First, Obama's guidance can be rescinded with the stroke of a pen. For K-12 schools, superintendents could once again make classroom order their north star. For colleges, bureaucratic path dependence would likely negate significant practical effects of rescinding Title IX guidance. While returning to the status quo ante-Obama would be progress for the rule of law, it wouldn't stop the next Democratic administration from reinstating or expanding those policies.
Second, the more difficult option would be to not only undo Obama's executive overreach, but also establish guardrails against future federal freelancing. After rescinding Obama's guidance, the Trump administration could replace it through the formal regulatory process.
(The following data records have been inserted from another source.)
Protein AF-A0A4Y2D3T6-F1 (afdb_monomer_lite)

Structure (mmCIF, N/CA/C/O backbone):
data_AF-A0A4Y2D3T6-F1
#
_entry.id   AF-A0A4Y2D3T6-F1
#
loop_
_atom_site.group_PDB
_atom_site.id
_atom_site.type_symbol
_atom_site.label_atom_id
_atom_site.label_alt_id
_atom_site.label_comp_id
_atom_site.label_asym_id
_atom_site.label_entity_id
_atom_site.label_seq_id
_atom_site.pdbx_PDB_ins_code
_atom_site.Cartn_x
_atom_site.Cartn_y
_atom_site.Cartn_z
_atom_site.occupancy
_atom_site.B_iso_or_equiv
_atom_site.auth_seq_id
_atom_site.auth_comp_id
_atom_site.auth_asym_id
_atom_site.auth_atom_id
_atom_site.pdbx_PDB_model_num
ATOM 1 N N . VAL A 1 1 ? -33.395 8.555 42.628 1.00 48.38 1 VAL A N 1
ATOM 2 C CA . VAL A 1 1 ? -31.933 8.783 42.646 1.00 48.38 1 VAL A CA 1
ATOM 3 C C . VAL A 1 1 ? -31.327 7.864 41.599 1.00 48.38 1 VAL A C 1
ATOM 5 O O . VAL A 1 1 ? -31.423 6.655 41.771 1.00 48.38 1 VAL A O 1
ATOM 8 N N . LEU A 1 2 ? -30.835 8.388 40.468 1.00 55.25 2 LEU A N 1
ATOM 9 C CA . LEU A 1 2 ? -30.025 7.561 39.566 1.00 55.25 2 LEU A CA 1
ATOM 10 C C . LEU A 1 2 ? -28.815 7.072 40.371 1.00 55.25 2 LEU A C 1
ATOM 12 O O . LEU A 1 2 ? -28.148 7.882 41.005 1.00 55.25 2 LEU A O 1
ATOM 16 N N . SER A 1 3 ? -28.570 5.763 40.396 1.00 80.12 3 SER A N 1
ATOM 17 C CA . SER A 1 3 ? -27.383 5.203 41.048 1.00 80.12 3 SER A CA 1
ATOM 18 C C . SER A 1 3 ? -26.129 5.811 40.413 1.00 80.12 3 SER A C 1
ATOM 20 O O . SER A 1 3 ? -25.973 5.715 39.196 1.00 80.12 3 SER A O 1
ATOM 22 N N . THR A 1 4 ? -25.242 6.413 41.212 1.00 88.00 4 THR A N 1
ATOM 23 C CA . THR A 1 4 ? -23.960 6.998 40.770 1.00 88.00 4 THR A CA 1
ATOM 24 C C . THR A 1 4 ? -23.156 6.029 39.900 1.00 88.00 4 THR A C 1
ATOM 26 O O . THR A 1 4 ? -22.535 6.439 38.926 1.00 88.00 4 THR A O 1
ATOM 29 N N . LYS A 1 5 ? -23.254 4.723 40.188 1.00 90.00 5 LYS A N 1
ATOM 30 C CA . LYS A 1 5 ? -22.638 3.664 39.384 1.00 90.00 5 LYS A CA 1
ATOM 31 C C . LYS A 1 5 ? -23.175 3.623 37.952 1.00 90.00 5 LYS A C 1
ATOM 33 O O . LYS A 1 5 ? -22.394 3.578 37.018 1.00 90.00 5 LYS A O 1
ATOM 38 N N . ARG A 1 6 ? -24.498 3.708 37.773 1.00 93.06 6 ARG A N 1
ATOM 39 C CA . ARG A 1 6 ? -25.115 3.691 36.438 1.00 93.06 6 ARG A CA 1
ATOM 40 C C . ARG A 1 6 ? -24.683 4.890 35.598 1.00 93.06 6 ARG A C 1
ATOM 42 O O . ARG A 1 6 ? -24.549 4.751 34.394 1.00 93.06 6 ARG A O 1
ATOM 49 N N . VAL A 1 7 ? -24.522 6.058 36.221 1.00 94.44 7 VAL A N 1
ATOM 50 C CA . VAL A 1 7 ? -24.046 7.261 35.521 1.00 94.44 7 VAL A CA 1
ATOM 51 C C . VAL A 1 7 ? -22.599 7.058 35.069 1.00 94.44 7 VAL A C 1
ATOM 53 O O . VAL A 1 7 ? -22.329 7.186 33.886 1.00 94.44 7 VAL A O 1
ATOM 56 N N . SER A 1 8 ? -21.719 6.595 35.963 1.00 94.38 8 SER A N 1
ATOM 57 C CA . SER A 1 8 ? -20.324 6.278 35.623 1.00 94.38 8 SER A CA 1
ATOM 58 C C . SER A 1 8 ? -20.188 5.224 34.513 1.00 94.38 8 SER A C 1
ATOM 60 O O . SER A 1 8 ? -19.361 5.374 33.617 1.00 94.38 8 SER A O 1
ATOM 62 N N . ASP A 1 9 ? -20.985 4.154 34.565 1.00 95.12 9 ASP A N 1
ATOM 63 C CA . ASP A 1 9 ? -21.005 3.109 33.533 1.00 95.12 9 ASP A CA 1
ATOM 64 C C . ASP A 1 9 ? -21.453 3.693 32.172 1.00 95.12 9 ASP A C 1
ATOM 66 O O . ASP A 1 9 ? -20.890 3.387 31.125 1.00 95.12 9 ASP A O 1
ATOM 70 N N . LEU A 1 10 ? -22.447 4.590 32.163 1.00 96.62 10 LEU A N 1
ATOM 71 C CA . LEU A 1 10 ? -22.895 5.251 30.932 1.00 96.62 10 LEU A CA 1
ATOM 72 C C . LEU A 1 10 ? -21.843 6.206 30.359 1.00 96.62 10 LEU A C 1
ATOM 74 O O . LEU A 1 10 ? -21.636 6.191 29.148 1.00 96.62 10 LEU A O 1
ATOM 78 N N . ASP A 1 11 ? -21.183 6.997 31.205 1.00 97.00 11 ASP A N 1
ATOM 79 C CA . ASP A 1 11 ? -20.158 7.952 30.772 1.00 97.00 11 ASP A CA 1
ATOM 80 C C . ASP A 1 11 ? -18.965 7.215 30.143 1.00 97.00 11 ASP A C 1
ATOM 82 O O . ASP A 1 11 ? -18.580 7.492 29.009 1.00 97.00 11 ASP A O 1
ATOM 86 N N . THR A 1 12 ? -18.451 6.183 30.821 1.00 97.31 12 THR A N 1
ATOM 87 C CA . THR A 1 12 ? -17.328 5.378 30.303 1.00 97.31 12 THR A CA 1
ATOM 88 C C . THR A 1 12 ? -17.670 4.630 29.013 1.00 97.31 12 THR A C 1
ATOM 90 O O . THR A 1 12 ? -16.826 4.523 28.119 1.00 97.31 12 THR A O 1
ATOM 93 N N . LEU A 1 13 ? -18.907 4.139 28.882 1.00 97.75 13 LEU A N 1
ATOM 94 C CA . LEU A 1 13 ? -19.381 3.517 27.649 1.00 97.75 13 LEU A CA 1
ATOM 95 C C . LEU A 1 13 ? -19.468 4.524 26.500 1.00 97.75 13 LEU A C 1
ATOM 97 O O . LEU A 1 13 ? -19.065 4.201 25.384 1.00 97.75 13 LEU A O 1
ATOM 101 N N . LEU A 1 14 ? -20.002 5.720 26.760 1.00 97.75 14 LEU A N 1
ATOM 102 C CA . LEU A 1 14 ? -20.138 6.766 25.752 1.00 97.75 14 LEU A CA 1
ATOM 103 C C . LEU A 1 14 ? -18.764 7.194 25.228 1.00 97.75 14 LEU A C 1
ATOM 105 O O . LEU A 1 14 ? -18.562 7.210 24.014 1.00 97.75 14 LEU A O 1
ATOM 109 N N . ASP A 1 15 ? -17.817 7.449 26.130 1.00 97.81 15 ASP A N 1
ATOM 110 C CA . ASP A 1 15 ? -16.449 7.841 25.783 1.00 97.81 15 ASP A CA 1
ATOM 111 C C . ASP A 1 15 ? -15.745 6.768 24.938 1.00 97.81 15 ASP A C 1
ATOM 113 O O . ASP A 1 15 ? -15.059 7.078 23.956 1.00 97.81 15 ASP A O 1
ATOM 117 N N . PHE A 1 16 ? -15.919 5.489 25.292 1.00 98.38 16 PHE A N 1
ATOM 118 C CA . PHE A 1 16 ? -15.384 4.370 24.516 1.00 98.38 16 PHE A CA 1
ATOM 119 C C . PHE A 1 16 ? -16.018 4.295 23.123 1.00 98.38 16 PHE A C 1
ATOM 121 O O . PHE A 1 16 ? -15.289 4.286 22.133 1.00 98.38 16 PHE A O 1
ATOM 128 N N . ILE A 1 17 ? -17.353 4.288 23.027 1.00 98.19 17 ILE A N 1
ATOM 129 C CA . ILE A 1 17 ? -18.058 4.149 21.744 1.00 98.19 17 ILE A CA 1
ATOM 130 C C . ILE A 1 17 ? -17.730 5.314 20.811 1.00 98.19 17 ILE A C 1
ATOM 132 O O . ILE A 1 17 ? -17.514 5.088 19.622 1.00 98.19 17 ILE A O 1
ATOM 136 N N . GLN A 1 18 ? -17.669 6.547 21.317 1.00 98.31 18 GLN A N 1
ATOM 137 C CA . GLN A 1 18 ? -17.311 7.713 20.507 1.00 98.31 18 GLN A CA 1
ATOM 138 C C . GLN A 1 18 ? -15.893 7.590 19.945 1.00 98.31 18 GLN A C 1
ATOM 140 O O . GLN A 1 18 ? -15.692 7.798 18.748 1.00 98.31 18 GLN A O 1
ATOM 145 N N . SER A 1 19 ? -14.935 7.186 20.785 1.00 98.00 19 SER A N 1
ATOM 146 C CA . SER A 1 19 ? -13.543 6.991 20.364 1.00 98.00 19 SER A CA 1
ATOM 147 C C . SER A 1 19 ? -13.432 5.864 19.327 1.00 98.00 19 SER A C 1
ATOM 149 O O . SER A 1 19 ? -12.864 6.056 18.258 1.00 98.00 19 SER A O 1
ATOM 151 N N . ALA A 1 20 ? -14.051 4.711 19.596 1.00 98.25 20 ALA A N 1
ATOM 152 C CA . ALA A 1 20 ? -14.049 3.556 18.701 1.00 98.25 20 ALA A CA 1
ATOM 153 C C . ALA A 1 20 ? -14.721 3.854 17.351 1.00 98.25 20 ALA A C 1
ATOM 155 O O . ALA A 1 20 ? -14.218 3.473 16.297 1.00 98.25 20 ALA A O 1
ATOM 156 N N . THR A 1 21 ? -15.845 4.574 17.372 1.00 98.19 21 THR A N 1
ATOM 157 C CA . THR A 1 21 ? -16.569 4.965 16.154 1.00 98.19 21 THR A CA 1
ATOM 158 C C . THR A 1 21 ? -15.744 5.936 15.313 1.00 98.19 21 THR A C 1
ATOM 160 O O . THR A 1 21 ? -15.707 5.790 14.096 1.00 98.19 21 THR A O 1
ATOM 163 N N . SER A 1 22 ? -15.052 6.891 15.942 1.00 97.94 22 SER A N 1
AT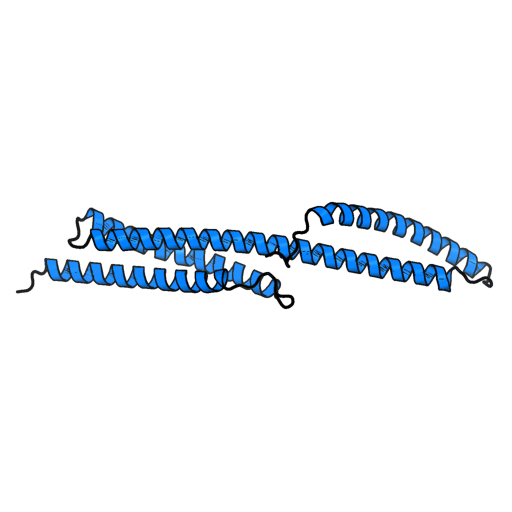OM 164 C CA . SER A 1 22 ? -14.152 7.811 15.239 1.00 97.94 22 SER A CA 1
ATOM 165 C C . SER A 1 22 ? -13.032 7.064 14.508 1.00 97.94 22 SER A C 1
ATOM 167 O O . SER A 1 22 ? -12.768 7.352 13.342 1.00 97.94 22 SER A O 1
ATOM 169 N N . GLU A 1 23 ? -12.409 6.077 15.159 1.00 97.56 23 GLU A N 1
ATOM 170 C CA . GLU A 1 23 ? -11.357 5.273 14.526 1.00 97.56 23 GLU A CA 1
ATOM 171 C C . GLU A 1 23 ? -11.898 4.405 13.384 1.00 97.56 23 GLU A C 1
ATOM 173 O O . GLU A 1 23 ? -11.282 4.333 12.323 1.00 97.56 23 GLU A O 1
ATOM 178 N N . LEU A 1 24 ? -13.073 3.793 13.558 1.00 98.19 24 LEU A N 1
ATOM 179 C CA . LEU A 1 24 ? -13.727 3.009 12.504 1.00 98.19 24 LEU A CA 1
ATOM 180 C C . LEU A 1 24 ? -14.077 3.853 11.276 1.00 98.19 24 LEU A C 1
ATOM 182 O O . LEU A 1 24 ? -13.833 3.416 10.155 1.00 98.19 24 LEU A O 1
ATOM 186 N N . ILE A 1 25 ? -14.620 5.057 11.473 1.00 98.19 25 ILE A N 1
ATOM 187 C CA . ILE A 1 25 ? -14.930 5.977 10.370 1.00 98.19 25 ILE A CA 1
ATOM 188 C C . ILE A 1 25 ? -13.655 6.317 9.603 1.00 98.19 25 ILE A C 1
ATOM 190 O O . ILE A 1 25 ? -13.622 6.164 8.386 1.00 98.19 25 ILE A O 1
ATOM 194 N N . TRP A 1 26 ? -12.595 6.709 10.311 1.00 97.75 26 TRP A N 1
ATOM 195 C CA . TRP A 1 26 ? -11.330 7.059 9.673 1.00 97.75 26 TRP A CA 1
ATOM 196 C C . TRP A 1 26 ? -10.736 5.885 8.879 1.00 97.75 26 TRP A C 1
ATOM 198 O O . TRP A 1 26 ? -10.304 6.072 7.743 1.00 97.75 26 TRP A O 1
ATOM 208 N N . MET A 1 27 ? -10.748 4.665 9.431 1.00 98.19 27 MET A N 1
ATOM 209 C CA . MET A 1 27 ? -10.248 3.491 8.707 1.00 98.19 27 MET A CA 1
ATOM 210 C C . MET A 1 27 ? -11.088 3.174 7.462 1.00 98.19 27 MET A C 1
ATOM 212 O O . MET A 1 27 ? -10.517 2.831 6.429 1.00 98.19 27 MET A O 1
ATOM 216 N N . ASN A 1 28 ? -12.415 3.320 7.535 1.00 97.88 28 ASN A N 1
ATOM 217 C CA . ASN A 1 28 ? -13.306 3.119 6.387 1.00 97.88 28 ASN A CA 1
ATOM 218 C C . ASN A 1 28 ? -13.060 4.154 5.279 1.00 97.88 28 ASN A C 1
ATOM 220 O O . ASN A 1 28 ? -13.059 3.803 4.104 1.00 97.88 28 ASN A O 1
ATOM 224 N N . GLU A 1 29 ? -12.801 5.416 5.636 1.00 97.44 29 GLU A N 1
ATOM 225 C CA . GLU A 1 29 ? -12.444 6.456 4.661 1.00 97.44 29 GLU A CA 1
ATOM 226 C C . GLU A 1 29 ? -11.147 6.112 3.913 1.00 97.44 29 GLU A C 1
ATOM 228 O O . GLU A 1 29 ? -11.045 6.345 2.709 1.00 97.44 29 GLU A O 1
ATOM 233 N N . LYS A 1 30 ? -10.144 5.546 4.603 1.00 96.75 30 LYS A N 1
ATOM 234 C CA . LYS A 1 30 ? -8.903 5.091 3.951 1.00 96.75 30 LYS A CA 1
ATOM 235 C C . LYS A 1 30 ? -9.127 3.857 3.084 1.00 96.75 30 LYS A C 1
ATOM 237 O O . LYS A 1 30 ? -8.606 3.805 1.975 1.00 96.75 30 LYS A O 1
ATOM 242 N N . GLU A 1 31 ? -9.919 2.900 3.559 1.00 96.88 31 GLU A N 1
ATOM 243 C CA . GLU A 1 31 ? -10.299 1.725 2.773 1.00 96.88 31 GLU A CA 1
ATOM 244 C C . GLU A 1 31 ? -10.980 2.119 1.458 1.00 96.88 31 GLU A C 1
ATOM 246 O O . GLU A 1 31 ? -10.598 1.616 0.405 1.00 96.88 31 GLU A O 1
ATOM 251 N N . GLU A 1 32 ? -11.960 3.026 1.496 1.00 96.88 32 GLU A N 1
ATOM 252 C CA . GLU A 1 32 ? -12.719 3.421 0.305 1.00 96.88 32 GLU A CA 1
ATOM 253 C C . GLU A 1 32 ? -11.806 4.008 -0.782 1.00 96.88 32 GLU A C 1
ATOM 255 O O . GLU A 1 32 ? -11.975 3.709 -1.968 1.00 96.88 32 GLU A O 1
ATOM 260 N N . ILE A 1 33 ? -10.793 4.784 -0.387 1.00 94.94 33 ILE A N 1
ATOM 261 C CA . ILE A 1 33 ? -9.786 5.327 -1.307 1.00 94.94 33 ILE A CA 1
ATOM 262 C C . ILE A 1 33 ? -9.005 4.197 -1.986 1.00 94.94 33 ILE A C 1
ATOM 264 O O . ILE A 1 33 ? -8.855 4.211 -3.207 1.00 94.94 33 ILE A O 1
ATOM 268 N N . GLU A 1 34 ? -8.526 3.214 -1.224 1.00 94.44 34 GLU A N 1
ATOM 269 C CA . GLU A 1 34 ? -7.705 2.134 -1.780 1.00 94.44 34 GLU A CA 1
ATOM 270 C C . GLU A 1 34 ? -8.514 1.154 -2.630 1.00 94.44 34 GLU A C 1
ATOM 272 O O . GLU A 1 34 ? -8.068 0.760 -3.707 1.00 94.44 34 GLU A O 1
ATOM 277 N N . VAL A 1 35 ? -9.730 0.809 -2.206 1.00 94.19 35 VAL A N 1
ATOM 278 C CA . VAL A 1 35 ? -10.611 -0.106 -2.946 1.00 94.19 35 VAL A CA 1
ATOM 279 C C . VAL A 1 35 ? -11.112 0.521 -4.251 1.00 94.19 35 VAL A C 1
ATOM 281 O O . VAL A 1 35 ? -11.305 -0.186 -5.240 1.00 94.19 35 VAL A O 1
ATOM 284 N N . SER A 1 36 ? -11.312 1.842 -4.285 1.00 93.25 36 SER A N 1
ATOM 285 C CA . SER A 1 36 ? -11.780 2.553 -5.485 1.00 93.25 36 SER A CA 1
ATOM 286 C C . SER A 1 36 ? -10.665 2.938 -6.466 1.00 93.25 36 SER A C 1
ATOM 288 O O . SER A 1 36 ? -10.953 3.441 -7.557 1.00 93.25 36 SER A O 1
ATOM 290 N N . ARG A 1 37 ? -9.394 2.704 -6.114 1.00 91.50 37 ARG A N 1
ATOM 291 C CA . ARG A 1 37 ? -8.236 3.101 -6.923 1.00 91.50 37 ARG A CA 1
ATOM 292 C C . ARG A 1 37 ? -8.131 2.276 -8.212 1.00 91.50 37 ARG A C 1
ATOM 294 O O . ARG A 1 37 ? -7.856 1.080 -8.187 1.00 91.50 37 ARG A O 1
ATOM 301 N N . ASP A 1 38 ? -8.253 2.944 -9.359 1.00 88.88 38 ASP A N 1
ATOM 302 C CA . ASP A 1 38 ? -8.069 2.326 -10.680 1.00 88.88 38 ASP A CA 1
ATOM 303 C C . ASP A 1 38 ? -6.583 2.254 -11.078 1.00 88.88 38 ASP A C 1
ATOM 305 O O . ASP A 1 38 ? -6.014 3.193 -11.644 1.00 88.88 38 ASP A O 1
ATOM 309 N N . TRP A 1 39 ? -5.959 1.105 -10.819 1.00 85.94 39 TRP A N 1
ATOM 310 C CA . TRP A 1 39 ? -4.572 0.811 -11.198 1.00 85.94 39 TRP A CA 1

This would take about a year, but it would raise the administrative cost of future reforms and if the Trump administration crafts careful rules then (at least on school discipline), the next administration may pursue other priorities.
Outside legal groups could help create judicial precedents around the regulations, further insuring against aggressive overreach. The finer points would require coordination, finesse, and foresight. But conservative policy intellectuals have developed an extensive critique of administrative overreach, and if the Trump administration is open to it, OCR could become a case study in governance reform.
The Trump administration should pursue the second path. After all, the media will make it pay a heavy price for merely tinkering around the edges of Obama's legacy. Much better, then, for this administration to build its own, and build to last.